Verseuchte Wasser vermutlich aus Reaktor 2
Nach Angaben von Tepco hatten Arbeiter am Samstag zunächst versucht, den Riss mit Beton zu verschliessen. Da dieser Versuch scheiterte, setzten sie am Sonntag eine Mischung aus Kunstharz, Zeitungspapier und Sägespäne ein. Auch hier blieb ein Erfolg vorerst aus. Das in dem Kabelschacht angesammelte radioaktiv verseuchte Wasser stammt vermutlich aus dem Reaktor Nummer 2. Dort war es an den Brennstäben zu einer Kernschmelze gekommen. Die Verstrahlung des im Kabelschacht gefundenen Wassers mit Jod-131 liegt laut Tepco um das 10’000-Fache über der gesetzlichen Höchstgrenze. Während die Suche nach dem genauen Wasserlauf weitergeht, erwägt Tepco, im Meer Barrieren zu errichten, um eine Ausbreitung radioaktiver Partikel in den Pazifischen Ozean einzudämmen. Dies wird laut Atomaufsichtsbehörde vermutlich einige Tage dauern.
IAEA: «Krise hat enorme Auswirkungen auf die Atomenergie»
Doch offensichtlich entweicht nicht nur über das Wasser Radioaktivität in die Umwelt, sondern auch über die Luft.

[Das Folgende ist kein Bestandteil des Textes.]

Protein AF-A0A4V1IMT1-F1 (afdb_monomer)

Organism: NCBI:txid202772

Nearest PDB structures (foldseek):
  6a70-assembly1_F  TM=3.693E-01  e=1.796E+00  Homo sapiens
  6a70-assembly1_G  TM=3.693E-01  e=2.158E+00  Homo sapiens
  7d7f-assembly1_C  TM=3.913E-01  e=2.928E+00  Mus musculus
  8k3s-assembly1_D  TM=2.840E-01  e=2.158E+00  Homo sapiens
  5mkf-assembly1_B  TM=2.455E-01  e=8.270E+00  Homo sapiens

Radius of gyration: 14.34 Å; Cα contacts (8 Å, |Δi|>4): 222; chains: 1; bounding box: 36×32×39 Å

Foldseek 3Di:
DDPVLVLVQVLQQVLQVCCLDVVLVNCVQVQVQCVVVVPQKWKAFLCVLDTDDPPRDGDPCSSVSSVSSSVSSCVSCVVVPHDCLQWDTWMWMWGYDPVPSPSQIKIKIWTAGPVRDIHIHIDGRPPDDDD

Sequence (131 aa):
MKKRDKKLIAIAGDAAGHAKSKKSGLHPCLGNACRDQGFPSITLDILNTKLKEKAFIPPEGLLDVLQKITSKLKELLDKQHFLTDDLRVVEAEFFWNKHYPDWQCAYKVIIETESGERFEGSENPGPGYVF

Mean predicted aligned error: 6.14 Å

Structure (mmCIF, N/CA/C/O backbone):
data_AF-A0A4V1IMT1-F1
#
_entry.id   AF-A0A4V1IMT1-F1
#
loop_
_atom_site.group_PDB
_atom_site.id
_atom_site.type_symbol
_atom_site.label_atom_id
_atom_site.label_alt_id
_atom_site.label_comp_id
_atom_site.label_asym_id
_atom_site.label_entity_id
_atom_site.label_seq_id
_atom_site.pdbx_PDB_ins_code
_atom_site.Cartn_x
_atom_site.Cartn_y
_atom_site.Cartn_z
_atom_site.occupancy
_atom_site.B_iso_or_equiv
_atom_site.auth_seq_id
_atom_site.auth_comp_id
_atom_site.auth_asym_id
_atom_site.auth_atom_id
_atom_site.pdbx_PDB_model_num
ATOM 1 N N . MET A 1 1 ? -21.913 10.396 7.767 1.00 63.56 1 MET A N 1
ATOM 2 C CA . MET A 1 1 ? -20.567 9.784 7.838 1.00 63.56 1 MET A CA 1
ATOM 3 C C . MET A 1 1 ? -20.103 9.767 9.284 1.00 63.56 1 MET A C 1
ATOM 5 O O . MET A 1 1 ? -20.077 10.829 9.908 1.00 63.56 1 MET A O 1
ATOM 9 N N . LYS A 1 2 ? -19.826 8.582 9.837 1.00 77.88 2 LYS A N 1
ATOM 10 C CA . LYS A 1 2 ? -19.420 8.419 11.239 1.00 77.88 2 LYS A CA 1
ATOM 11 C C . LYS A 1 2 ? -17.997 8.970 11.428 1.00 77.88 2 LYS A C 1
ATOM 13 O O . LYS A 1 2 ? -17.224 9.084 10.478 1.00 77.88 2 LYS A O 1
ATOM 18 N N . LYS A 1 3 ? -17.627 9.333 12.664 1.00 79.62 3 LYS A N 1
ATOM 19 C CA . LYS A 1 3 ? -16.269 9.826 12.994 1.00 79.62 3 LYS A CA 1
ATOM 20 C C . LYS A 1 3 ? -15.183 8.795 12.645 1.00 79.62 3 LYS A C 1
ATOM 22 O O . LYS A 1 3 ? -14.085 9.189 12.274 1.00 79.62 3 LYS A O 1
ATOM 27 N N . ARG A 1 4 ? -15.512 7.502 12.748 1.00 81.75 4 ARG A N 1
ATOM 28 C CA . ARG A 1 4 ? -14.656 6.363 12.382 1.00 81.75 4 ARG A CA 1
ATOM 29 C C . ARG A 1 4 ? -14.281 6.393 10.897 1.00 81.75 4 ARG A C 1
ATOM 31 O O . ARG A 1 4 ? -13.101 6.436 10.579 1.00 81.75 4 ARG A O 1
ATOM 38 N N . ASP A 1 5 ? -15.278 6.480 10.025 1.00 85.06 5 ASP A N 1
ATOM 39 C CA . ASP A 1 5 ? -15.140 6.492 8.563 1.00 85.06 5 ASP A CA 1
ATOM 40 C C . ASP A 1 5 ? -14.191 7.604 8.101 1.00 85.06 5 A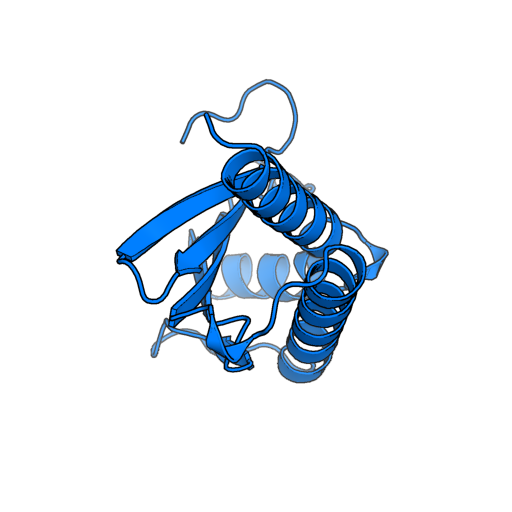SP A C 1
ATOM 42 O O . ASP A 1 5 ? -13.263 7.378 7.330 1.00 85.06 5 ASP A O 1
ATOM 46 N N . LYS A 1 6 ? -14.367 8.811 8.661 1.00 86.44 6 LYS A N 1
ATOM 47 C CA . LYS A 1 6 ? -13.507 9.968 8.369 1.00 86.44 6 LYS A CA 1
ATOM 48 C C . LYS A 1 6 ? -12.038 9.704 8.698 1.00 86.44 6 LYS A C 1
ATOM 50 O O . LYS A 1 6 ? -11.166 10.181 7.981 1.00 86.44 6 LYS A O 1
ATOM 55 N N . LYS A 1 7 ? -11.762 8.973 9.782 1.00 89.12 7 LYS A N 1
ATOM 56 C CA . LYS A 1 7 ? -10.392 8.636 10.179 1.00 89.12 7 LYS A CA 1
ATOM 57 C C . LYS A 1 7 ? -9.774 7.607 9.239 1.00 89.12 7 LYS A C 1
ATOM 59 O O . LYS A 1 7 ? -8.629 7.790 8.861 1.00 89.12 7 LYS A O 1
ATOM 64 N N . LEU A 1 8 ? -10.510 6.565 8.847 1.00 89.06 8 LEU A N 1
ATOM 65 C CA . LEU A 1 8 ? -9.996 5.544 7.924 1.00 89.06 8 LEU A CA 1
ATOM 66 C C . LEU A 1 8 ? -9.700 6.130 6.538 1.00 89.06 8 LEU A C 1
ATOM 68 O O . LEU A 1 8 ? -8.653 5.840 5.972 1.00 89.06 8 LEU A O 1
ATOM 72 N N . ILE A 1 9 ? -10.556 7.032 6.047 1.00 89.06 9 ILE A N 1
ATOM 73 C CA . ILE A 1 9 ? -10.298 7.797 4.816 1.00 89.06 9 ILE A CA 1
ATOM 74 C C . ILE A 1 9 ? -9.020 8.637 4.953 1.00 89.06 9 ILE A C 1
ATOM 76 O O . ILE A 1 9 ? -8.176 8.623 4.061 1.00 89.06 9 ILE A O 1
ATOM 80 N N . ALA A 1 10 ? -8.844 9.340 6.078 1.00 88.12 10 ALA A N 1
ATOM 81 C CA . ALA A 1 10 ? -7.637 10.129 6.324 1.00 88.12 10 ALA A CA 1
ATOM 82 C C . ALA A 1 10 ? -6.374 9.253 6.394 1.00 88.12 10 ALA A C 1
ATOM 84 O O . ALA A 1 10 ? -5.367 9.600 5.792 1.00 88.12 10 ALA A O 1
ATOM 85 N N . ILE A 1 11 ? -6.439 8.093 7.055 1.00 90.50 11 ILE A N 1
ATOM 86 C CA . ILE A 1 11 ? -5.328 7.132 7.122 1.00 90.50 11 ILE A CA 1
ATOM 87 C C . ILE A 1 11 ? -4.972 6.615 5.725 1.00 90.50 11 ILE A C 1
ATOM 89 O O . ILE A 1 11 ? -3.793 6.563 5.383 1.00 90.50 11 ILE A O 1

Auch mehrere Gemüsesorten sind bereits verstrahlt und dürfen auf Weisung der Behörden nicht mehr verkauft werden. Das trifft die Landwirtschaft schwer. In der Unglücksprovinz Fukushima, wo auch das havarierte Kernkraft liegt, sind nun auch in Shiitake-Pilzen radioaktive Substanzen gefunden worden. Die Provinzregierung wies 23 Pilzbauern an, keine der Pilze auszuliefern. Der Generaldirektor der UNO-Atomenergiebehörde (IAEA), Yukiya Amano, sagte unterdessen in Wien, nach dem Unglück in Fukushima dürfe es kein «business as usual» geben. Die Krise habe «enorme Auswirkungen auf die Atomenergie» und sei eine «grosse Herausforderung für uns alle».

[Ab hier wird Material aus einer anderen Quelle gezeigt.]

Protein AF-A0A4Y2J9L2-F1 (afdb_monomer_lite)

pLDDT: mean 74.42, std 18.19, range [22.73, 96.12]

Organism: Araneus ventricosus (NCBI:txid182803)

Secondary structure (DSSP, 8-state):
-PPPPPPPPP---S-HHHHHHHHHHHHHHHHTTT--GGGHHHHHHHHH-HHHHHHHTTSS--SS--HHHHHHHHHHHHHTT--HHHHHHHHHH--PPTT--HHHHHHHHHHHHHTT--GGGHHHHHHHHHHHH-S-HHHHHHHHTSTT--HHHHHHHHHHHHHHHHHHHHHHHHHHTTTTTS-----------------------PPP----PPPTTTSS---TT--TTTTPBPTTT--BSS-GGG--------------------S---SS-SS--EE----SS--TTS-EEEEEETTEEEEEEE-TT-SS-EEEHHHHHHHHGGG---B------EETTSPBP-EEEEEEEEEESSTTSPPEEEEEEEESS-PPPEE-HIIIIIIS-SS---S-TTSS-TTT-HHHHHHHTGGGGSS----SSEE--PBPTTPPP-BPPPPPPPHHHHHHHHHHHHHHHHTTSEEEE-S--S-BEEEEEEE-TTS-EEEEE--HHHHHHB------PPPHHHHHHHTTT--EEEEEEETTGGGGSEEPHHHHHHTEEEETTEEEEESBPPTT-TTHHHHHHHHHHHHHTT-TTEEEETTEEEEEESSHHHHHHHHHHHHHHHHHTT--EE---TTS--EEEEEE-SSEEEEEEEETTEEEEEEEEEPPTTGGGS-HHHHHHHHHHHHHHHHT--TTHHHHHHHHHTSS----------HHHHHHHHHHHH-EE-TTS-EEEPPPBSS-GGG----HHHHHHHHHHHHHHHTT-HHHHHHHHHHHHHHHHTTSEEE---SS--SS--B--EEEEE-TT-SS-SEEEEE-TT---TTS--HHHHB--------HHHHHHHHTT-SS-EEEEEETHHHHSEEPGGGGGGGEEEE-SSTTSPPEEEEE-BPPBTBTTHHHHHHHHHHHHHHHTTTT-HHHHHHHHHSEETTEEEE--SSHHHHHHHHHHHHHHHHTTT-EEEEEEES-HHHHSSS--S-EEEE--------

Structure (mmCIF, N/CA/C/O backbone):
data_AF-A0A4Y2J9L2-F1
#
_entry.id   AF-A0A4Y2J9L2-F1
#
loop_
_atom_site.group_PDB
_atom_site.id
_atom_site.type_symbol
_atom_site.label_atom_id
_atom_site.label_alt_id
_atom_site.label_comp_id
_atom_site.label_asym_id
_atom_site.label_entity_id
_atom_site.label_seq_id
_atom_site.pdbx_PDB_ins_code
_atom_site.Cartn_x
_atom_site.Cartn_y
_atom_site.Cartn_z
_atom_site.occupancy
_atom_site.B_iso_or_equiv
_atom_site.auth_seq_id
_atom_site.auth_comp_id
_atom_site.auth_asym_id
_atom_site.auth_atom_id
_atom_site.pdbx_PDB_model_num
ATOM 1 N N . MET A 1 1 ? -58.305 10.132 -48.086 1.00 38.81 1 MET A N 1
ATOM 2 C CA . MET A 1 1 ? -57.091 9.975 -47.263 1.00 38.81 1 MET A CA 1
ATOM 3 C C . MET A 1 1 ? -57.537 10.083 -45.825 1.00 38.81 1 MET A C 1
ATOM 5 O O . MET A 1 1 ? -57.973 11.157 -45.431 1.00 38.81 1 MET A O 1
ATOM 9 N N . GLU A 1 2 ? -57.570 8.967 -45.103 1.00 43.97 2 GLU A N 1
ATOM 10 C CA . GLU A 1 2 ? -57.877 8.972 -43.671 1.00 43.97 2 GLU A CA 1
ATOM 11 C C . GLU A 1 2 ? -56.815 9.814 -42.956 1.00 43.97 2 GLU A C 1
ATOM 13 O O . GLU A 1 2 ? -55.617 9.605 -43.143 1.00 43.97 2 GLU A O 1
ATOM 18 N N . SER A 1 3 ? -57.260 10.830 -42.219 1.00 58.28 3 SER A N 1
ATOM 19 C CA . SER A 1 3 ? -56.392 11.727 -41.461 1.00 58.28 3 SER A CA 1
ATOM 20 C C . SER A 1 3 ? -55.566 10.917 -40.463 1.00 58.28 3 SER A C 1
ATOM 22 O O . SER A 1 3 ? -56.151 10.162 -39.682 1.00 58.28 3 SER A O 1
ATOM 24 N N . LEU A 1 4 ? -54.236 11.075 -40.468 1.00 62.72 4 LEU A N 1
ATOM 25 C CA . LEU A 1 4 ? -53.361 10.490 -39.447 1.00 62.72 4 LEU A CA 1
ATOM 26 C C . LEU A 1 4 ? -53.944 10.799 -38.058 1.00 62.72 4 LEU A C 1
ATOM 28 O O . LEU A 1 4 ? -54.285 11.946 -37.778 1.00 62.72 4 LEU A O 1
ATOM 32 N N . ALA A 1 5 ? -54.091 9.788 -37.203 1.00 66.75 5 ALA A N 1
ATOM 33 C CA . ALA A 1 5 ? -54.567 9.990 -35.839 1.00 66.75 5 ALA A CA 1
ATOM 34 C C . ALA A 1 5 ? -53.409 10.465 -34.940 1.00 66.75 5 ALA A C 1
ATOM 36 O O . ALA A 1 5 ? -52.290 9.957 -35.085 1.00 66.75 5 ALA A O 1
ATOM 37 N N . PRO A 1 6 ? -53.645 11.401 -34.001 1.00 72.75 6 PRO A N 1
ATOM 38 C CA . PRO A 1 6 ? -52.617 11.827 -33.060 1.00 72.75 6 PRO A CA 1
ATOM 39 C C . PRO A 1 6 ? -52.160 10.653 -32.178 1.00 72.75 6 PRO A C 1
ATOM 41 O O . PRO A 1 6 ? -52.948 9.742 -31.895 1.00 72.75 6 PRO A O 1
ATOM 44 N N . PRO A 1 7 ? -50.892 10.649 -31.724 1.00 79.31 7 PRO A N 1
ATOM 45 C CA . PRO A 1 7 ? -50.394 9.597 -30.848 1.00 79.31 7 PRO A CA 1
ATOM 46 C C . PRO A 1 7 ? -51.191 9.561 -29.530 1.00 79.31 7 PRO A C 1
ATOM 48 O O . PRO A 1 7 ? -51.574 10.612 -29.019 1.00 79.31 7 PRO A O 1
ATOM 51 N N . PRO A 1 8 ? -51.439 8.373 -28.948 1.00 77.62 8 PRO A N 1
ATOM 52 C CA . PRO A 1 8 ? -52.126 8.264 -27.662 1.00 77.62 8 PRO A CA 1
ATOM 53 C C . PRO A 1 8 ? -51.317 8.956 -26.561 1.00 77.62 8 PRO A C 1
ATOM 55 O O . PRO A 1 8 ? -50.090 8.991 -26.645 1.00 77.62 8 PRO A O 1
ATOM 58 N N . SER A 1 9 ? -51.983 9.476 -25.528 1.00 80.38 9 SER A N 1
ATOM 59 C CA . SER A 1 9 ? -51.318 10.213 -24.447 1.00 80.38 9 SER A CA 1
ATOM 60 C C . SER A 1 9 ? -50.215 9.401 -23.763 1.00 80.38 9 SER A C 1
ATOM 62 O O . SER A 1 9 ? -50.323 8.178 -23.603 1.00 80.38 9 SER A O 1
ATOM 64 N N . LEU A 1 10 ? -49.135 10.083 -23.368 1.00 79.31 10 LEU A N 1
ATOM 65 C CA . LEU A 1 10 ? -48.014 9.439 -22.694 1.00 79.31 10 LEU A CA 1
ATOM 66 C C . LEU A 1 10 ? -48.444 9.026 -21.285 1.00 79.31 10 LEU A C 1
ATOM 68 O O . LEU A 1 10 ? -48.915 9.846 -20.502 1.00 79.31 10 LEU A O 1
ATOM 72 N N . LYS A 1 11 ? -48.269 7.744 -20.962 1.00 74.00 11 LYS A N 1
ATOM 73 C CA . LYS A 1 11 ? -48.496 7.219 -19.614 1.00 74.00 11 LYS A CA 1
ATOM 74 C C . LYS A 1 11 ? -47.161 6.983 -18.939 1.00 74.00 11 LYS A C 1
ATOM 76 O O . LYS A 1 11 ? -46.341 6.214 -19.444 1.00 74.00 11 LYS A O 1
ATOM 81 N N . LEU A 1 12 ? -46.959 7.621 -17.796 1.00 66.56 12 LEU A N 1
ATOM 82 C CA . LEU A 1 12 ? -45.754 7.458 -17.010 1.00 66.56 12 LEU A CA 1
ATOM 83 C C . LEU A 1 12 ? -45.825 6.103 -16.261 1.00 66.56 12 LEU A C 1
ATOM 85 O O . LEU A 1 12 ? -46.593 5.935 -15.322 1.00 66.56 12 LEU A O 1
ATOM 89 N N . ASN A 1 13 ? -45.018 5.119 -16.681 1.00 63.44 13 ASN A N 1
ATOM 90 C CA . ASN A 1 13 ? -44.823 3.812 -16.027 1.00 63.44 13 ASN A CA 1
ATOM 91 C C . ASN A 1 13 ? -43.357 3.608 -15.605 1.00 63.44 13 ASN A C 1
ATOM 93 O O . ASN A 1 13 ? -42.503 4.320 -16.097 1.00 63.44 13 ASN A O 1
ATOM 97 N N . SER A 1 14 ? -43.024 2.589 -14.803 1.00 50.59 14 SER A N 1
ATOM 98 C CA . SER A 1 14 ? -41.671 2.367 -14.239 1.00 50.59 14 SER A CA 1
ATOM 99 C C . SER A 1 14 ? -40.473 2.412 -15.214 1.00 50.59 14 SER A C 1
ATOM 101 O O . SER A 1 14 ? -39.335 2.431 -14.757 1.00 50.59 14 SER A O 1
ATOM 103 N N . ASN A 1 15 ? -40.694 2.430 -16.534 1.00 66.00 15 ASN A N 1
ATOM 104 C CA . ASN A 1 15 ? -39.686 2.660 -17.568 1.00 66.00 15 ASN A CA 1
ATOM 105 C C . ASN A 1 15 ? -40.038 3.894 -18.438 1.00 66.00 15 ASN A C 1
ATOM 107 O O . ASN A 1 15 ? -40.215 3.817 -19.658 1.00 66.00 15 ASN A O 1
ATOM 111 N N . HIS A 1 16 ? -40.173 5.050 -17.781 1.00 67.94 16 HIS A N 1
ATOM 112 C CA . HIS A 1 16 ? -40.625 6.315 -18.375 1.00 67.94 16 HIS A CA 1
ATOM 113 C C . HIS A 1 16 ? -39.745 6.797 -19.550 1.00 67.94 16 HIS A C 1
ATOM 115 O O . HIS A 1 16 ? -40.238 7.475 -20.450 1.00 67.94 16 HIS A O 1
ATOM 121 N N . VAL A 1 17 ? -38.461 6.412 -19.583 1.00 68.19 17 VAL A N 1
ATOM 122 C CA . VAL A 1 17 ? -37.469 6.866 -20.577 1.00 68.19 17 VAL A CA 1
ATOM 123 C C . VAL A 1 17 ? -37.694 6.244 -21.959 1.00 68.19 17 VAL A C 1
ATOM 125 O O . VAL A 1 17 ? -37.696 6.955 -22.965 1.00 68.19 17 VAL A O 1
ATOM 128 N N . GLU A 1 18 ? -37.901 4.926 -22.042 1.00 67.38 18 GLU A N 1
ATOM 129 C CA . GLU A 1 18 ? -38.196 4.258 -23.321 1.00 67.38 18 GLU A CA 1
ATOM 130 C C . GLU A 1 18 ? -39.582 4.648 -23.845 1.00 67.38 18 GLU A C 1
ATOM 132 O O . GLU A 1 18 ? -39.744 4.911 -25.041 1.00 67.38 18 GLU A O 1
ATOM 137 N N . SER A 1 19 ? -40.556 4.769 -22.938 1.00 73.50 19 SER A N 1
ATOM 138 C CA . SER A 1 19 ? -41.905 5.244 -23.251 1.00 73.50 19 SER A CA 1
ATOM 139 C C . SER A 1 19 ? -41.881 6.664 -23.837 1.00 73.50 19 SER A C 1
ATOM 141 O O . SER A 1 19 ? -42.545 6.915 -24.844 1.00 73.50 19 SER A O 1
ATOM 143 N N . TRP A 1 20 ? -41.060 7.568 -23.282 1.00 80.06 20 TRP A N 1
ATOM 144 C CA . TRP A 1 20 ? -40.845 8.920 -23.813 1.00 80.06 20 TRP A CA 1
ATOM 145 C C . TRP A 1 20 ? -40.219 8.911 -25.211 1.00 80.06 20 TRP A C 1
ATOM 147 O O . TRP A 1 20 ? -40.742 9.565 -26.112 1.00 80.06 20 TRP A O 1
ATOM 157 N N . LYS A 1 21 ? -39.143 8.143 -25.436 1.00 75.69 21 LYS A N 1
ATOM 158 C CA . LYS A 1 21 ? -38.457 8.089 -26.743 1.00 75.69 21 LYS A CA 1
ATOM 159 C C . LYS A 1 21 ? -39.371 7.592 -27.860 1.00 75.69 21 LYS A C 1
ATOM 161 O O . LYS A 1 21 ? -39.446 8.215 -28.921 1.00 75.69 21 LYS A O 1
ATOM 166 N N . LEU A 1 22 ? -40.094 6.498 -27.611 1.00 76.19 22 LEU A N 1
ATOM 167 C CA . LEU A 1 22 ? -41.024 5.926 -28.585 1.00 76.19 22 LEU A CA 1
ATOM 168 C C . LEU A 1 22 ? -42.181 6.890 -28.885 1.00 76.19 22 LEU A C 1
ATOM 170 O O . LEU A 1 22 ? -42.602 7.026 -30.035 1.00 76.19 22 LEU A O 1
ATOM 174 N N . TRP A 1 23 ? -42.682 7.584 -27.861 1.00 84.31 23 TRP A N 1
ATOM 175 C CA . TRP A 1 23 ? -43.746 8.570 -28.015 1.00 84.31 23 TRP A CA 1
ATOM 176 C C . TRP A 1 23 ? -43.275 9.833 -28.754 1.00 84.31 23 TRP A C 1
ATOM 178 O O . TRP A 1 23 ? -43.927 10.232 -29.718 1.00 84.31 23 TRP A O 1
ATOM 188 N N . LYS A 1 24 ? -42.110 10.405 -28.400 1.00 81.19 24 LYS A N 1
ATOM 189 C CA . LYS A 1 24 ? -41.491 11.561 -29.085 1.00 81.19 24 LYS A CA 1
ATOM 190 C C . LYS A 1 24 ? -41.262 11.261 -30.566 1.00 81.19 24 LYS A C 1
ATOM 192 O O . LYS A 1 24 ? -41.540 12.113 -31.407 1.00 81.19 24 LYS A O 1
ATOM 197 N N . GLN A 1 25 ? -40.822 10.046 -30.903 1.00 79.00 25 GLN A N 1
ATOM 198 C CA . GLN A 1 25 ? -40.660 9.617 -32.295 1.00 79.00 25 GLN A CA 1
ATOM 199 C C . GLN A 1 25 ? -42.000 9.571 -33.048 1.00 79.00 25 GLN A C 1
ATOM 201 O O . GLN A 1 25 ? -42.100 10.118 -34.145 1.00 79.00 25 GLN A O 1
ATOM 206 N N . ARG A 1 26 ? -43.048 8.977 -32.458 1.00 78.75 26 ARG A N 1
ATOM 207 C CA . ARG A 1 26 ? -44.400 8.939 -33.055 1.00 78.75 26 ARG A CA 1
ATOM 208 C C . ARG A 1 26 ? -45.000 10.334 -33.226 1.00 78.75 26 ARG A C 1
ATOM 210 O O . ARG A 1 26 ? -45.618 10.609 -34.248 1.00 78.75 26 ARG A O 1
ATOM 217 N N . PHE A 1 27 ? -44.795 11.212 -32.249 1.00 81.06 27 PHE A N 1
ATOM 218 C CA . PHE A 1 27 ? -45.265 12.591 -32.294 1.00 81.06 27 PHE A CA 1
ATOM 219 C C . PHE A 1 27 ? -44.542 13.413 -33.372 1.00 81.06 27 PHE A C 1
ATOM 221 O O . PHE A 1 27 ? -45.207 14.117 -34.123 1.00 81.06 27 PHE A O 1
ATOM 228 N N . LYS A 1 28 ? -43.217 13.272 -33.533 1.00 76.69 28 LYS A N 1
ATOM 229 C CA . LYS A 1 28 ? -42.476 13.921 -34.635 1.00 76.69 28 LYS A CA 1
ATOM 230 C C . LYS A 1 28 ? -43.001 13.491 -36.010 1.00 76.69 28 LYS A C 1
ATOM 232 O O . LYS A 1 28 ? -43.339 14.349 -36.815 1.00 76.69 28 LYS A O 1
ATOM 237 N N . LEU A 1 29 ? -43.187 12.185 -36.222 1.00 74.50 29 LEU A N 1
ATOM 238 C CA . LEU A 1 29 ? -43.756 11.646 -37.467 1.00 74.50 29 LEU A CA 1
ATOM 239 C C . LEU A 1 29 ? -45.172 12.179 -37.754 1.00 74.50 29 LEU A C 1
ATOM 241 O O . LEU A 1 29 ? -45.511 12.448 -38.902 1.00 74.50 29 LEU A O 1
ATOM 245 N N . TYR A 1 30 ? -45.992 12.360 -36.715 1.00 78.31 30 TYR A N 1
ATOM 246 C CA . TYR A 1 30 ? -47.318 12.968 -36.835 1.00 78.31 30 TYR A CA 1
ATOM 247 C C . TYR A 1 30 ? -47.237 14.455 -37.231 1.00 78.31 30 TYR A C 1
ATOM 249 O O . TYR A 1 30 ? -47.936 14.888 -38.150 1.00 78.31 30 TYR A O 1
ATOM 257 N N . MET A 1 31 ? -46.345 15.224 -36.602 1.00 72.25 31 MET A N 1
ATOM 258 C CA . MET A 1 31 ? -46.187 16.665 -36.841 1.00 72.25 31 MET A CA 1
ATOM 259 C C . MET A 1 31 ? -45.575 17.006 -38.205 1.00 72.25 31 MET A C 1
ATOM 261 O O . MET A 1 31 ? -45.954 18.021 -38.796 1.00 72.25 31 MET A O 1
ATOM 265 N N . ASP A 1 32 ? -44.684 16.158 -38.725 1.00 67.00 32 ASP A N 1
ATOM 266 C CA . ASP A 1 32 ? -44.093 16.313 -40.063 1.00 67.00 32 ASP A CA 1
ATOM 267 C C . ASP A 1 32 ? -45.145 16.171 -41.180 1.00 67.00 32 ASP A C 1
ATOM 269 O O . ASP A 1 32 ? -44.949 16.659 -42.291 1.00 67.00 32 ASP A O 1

Japan könnte Klimaschutzziele revidieren
Die Motive für die Nutzung von Atomenergie hätten sich allerdings auch nach dem Unglück nicht verändert, sagte Amano. Dazu gehörten unter anderem der globale Energiebedarf und die Sorgen über den Klimawandel. Japan könnte wegen des Unglücks in Fukushima nun seine Klimaschutzziele revidieren. Regierungssprecher Edano kündigte an, dass unter anderem die Ziele zur Reduktion der Kohlendioxid-Emissionen überdacht werden könnten. Bislang hatte sich Japan verpflichtet, den CO2-Ausstoss bis 2020 im Vergleich zu 1990 um 25 Prozent zu verringern. Im Kampf gegen den Klimawandel hatte Japan in der Vergangenheit auf die Vorteile von Atomkraftwerken verwiesen, weil diese kein klimaschädliches Kohlendioxid ausstossen. Das Kraftwerk Fukushima Eins wurde beim Erdbeben vom 11. März stark beschädigt. Seitdem kämpfen die Arbeiter darum, die Kontrolle über die Atomruine zurückzugewinnen. (awp/mc/ps)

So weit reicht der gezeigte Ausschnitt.